SUPPLIED RECORDS:
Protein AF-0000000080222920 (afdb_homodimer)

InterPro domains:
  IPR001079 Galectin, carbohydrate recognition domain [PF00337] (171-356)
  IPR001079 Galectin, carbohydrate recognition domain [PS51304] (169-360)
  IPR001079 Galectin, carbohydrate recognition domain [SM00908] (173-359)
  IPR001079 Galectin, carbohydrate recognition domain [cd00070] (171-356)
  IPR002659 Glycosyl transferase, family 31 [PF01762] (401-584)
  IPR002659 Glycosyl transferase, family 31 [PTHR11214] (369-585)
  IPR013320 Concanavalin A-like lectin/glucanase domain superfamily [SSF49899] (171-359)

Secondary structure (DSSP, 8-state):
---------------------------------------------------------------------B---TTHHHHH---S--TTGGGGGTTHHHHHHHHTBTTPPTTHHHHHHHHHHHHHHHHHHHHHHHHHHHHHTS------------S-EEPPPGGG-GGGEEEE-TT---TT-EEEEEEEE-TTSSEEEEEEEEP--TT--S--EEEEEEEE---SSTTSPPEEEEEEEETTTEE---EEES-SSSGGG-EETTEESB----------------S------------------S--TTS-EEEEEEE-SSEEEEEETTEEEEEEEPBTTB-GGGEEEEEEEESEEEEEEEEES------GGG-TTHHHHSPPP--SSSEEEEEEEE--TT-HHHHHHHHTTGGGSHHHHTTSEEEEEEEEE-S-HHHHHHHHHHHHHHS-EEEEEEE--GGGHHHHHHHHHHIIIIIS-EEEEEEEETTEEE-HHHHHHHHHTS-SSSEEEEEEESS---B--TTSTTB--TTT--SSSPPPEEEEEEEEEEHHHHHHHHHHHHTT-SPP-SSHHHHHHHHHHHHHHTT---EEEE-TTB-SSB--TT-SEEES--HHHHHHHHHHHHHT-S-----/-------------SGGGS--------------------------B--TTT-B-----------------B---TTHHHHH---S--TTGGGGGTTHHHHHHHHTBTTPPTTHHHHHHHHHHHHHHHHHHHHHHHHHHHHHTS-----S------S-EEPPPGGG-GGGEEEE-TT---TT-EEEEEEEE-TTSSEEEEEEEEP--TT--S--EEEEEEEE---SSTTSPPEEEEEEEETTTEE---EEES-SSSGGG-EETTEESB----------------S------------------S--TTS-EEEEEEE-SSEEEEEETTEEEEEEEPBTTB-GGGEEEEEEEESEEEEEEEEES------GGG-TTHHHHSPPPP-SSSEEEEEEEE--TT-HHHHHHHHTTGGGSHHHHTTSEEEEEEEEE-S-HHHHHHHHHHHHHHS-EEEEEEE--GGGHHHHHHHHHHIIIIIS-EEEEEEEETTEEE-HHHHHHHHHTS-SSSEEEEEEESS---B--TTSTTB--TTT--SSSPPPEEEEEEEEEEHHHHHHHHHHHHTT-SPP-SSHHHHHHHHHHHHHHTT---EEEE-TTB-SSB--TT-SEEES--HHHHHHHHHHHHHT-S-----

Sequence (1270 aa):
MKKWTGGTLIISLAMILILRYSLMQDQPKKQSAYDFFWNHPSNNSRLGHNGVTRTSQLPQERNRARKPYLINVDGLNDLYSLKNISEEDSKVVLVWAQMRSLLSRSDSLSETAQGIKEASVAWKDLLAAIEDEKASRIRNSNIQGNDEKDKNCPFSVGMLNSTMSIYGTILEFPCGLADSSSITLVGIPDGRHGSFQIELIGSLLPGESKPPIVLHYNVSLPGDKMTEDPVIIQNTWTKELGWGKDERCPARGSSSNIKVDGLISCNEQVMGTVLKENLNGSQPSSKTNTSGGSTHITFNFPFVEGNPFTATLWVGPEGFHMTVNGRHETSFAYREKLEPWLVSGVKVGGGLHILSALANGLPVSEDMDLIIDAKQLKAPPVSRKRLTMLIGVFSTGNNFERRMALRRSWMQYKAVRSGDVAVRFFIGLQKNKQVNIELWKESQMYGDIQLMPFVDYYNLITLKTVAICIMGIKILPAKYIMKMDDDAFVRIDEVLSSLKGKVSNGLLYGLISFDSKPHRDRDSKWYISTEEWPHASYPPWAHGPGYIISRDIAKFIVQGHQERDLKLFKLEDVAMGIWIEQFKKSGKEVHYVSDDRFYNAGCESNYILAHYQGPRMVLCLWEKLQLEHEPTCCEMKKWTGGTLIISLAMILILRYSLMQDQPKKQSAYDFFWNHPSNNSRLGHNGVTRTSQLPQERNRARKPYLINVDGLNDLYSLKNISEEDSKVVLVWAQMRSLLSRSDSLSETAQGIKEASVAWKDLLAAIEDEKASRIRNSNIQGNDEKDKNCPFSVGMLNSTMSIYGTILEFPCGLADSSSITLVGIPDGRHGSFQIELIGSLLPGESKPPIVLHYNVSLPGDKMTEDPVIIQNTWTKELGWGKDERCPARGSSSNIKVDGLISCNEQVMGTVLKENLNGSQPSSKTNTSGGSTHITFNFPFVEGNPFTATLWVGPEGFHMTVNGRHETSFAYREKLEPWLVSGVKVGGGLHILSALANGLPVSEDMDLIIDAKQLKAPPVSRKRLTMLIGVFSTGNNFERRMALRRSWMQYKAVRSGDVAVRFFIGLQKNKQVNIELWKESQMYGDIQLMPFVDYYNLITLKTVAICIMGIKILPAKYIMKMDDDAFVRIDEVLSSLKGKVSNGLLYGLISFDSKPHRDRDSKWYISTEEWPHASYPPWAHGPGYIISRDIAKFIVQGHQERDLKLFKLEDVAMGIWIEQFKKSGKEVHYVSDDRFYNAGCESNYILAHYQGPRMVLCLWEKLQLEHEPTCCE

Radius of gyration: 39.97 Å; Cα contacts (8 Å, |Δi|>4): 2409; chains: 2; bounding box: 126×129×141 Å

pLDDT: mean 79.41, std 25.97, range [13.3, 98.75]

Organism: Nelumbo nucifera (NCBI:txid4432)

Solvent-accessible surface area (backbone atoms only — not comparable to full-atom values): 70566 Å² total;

WHAT IS REQUIRED:
The answer must be the same records, repeated exactly and in full.

ANSWER TO THIS TASK:
Protein AF-0000000080222920 (afdb_homodimer)

InterPro domains:
  IPR001079 Galectin, carbohydrate recognition domain [PF00337] (171-356)
  IPR001079 Galectin, carbohydrate recognition domain [PS51304] (169-360)
  IPR001079 Galectin, carbohydrate recognition domain [SM00908] (173-359)
  IPR001079 Galectin, carbohydrate recognition domain [cd00070] (171-356)
  IPR002659 Glycosyl transferase, family 31 [PF01762] (401-584)
  IPR002659 Glycosyl transferase, family 31 [PTHR11214] (369-585)
  IPR013320 Concanavalin A-like lectin/glucanase domain superfamily [SSF49899] (171-359)

Secondary structure (DSSP, 8-state):
---------------------------------------------------------------------B---TTHHHHH---S--TTGGGGGTTHHHHHHHHTBTTPPTTHHHHHHHHHHHHHHHHHHHHHHHHHHHHHTS------------S-EEPPPGGG-GGGEEEE-TT---TT-EEEEEEEE-TTSSEEEEEEEEP--TT--S--EEEEEEEE---SSTTSPPEEEEEEEETTTEE---EEES-SSSGGG-EETTEESB----------------S------------------S--TTS-EEEEEEE-SSEEEEEETTEEEEEEEPBTTB-GGGEEEEEEEESEEEEEEEEES------GGG-TTHHHHSPPP--SSSEEEEEEEE--TT-HHHHHHHHTTGGGSHHHHTTSEEEEEEEEE-S-HHHHHHHHHHHHHHS-EEEEEEE--GGGHHHHHHHHHHIIIIIS-EEEEEEEETTEEE-HHHHHHHHHTS-SSSEEEEEEESS---B--TTSTTB--TTT--SSSPPPEEEEEEEEEEHHHHHHHHHHHHTT-SPP-SSHHHHHHHHHHHHHHTT---EEEE-TTB-SSB--TT-SEEES--HHHHHHHHHHHHHT-S-----/-------------SGGGS--------------------------B--TTT-B-----------------B---TTHHHHH---S--TTGGGGGTTHHHHHHHHTBTTPPTTHHHHHHHHHHHHHHHHHHHHHHHHHHHHHTS-----S------S-EEPPPGGG-GGGEEEE-TT---TT-EEEEEEEE-TTSSEEEEEEEEP--TT--S--EEEEEEEE---SSTTSPPEEEEEEEETTTEE---EEES-SSSGGG-EETTEESB----------------S------------------S--TTS-EEEEEEE-SSEEEEEETTEEEEEEEPBTTB-GGGEEEEEEEESEEEEEEEEES------GGG-TTHHHHSPPPP-SSSEEEEEEEE--TT-HHHHHHHHTTGGGSHHHHTTSEEEEEEEEE-S-HHHHHHHHHHHHHHS-EEEEEEE--GGGHHHHHHHHHHIIIIIS-EEEEEEEETTEEE-HHHHHHHHHTS-SSSEEEEEEESS---B--TTSTTB--TTT--SSSPPPEEEEEEEEEEHHHHHHHHHHHHTT-SPP-SSHHHHHHHHHHHHHHTT---EEEE-TTB-SSB--TT-SEEES--HHHHHHHHHHHHHT-S-----

Sequence (1270 aa):
MKKWTGGTLIISLAMILILRYSLMQDQPKKQSAYDFFWNHPSNNSRLGHNGVTRTSQLPQERNRARKPYLINVDGLNDLYSLKNISEEDSKVVLVWAQMRSLLSRSDSLSETAQGIKEASVAWKDLLAAIEDEKASRIRNSNIQGNDEKDKNCPFSVGMLNSTMSIYGTILEFPCGLADSSSITLVGIPDGRHGSFQIELIGSLLPGESKPPIVLHYNVSLPGDKMTEDPVIIQNTWTKELGWGKDERCPARGSSSNIKVDGLISCNEQVMGTVLKENLNGSQPSSKTNTSGGSTHITFNFPFVEGNPFTATLWVGPEGFHMTVNGRHETSFAYREKLEPWLVSGVKVGGGLHILSALANGLPVSEDMDLIIDAKQLKAPPVSRKRLTMLIGVFSTGNNFERRMALRRSWMQYKAVRSGDVAVRFFIGLQKNKQVNIELWKESQMYGDIQLMPFVDYYNLITLKTVAICIMGIKILPAKYIMKMDDDAFVRIDEVLSSLKGKVSNGLLYGLISFDSKPHRDRDSKWYISTEEWPHASYPPWAHGPGYIISRDIAKFIVQGHQERDLKLFKLEDVAMGIWIEQFKKSGKEVHYVSDDRFYNAGCESNYILAHYQGPRMVLCLWEKLQLEHEPTCCEMKKWTGGTLIISLAMILILRYSLMQDQPKKQSAYDFFWNHPSNNSRLGHNGVTRTSQLPQERNRARKPYLINVDGLNDLYSLKNISEEDSKVVLVWAQMRSLLSRSDSLSETAQGIKEASVAWKDLLAAIEDEKASRIRNSNIQGNDEKDKNCPFSVGMLNSTMSIYGTILEFPCGLADSSSITLVGIPDGRHGSFQIELIGSLLPGESKPPIVLHYNVSLPGDKMTEDPVIIQNTWTKELGWGKDERCPARGSSSNIKVDGLISCNEQVMGTVLKENLNGSQPSSKTNTSGGSTHITFNFPFVEGNPFTATLWVGPEGFHMTVNGRHETSFAYREKLEPWLVSGVKVGGGLHILSALANGLPVSEDMDLIIDAKQLKAPPVSRKRLTMLIGVFSTGNNFERRMALRRSWMQYKAVRSGDVAVRFFIGLQKNKQVNIELWKESQMYGDIQLMPFVDYYNLITLKTVAICIMGIKILPAKYIMKMDDDAFVRIDEVLSSLKGKVSNGLLYGLISFDSKPHRDRDSKWYISTEEWPHASYPPWAHGPGYIISRDIAKFIVQGHQERDLKLFKLEDVAMGIWIEQFKKSGKEVHYVSDDRFYNAGCESNYILAHYQGPRMVLCLWEKLQLEHEPTCCE

Radius of gyration: 39.97 Å; Cα contacts (8 Å, |Δi|>4): 2409; chains: 2; bounding box: 126×129×141 Å

pLDDT: mean 79.41, std 25.97, range [13.3, 98.75]

Organism: Nelumbo nucifera (NCBI:txid4432)

Solvent-accessible surface area (backbone atoms only — not comparable to full-atom values): 70566 Å² total;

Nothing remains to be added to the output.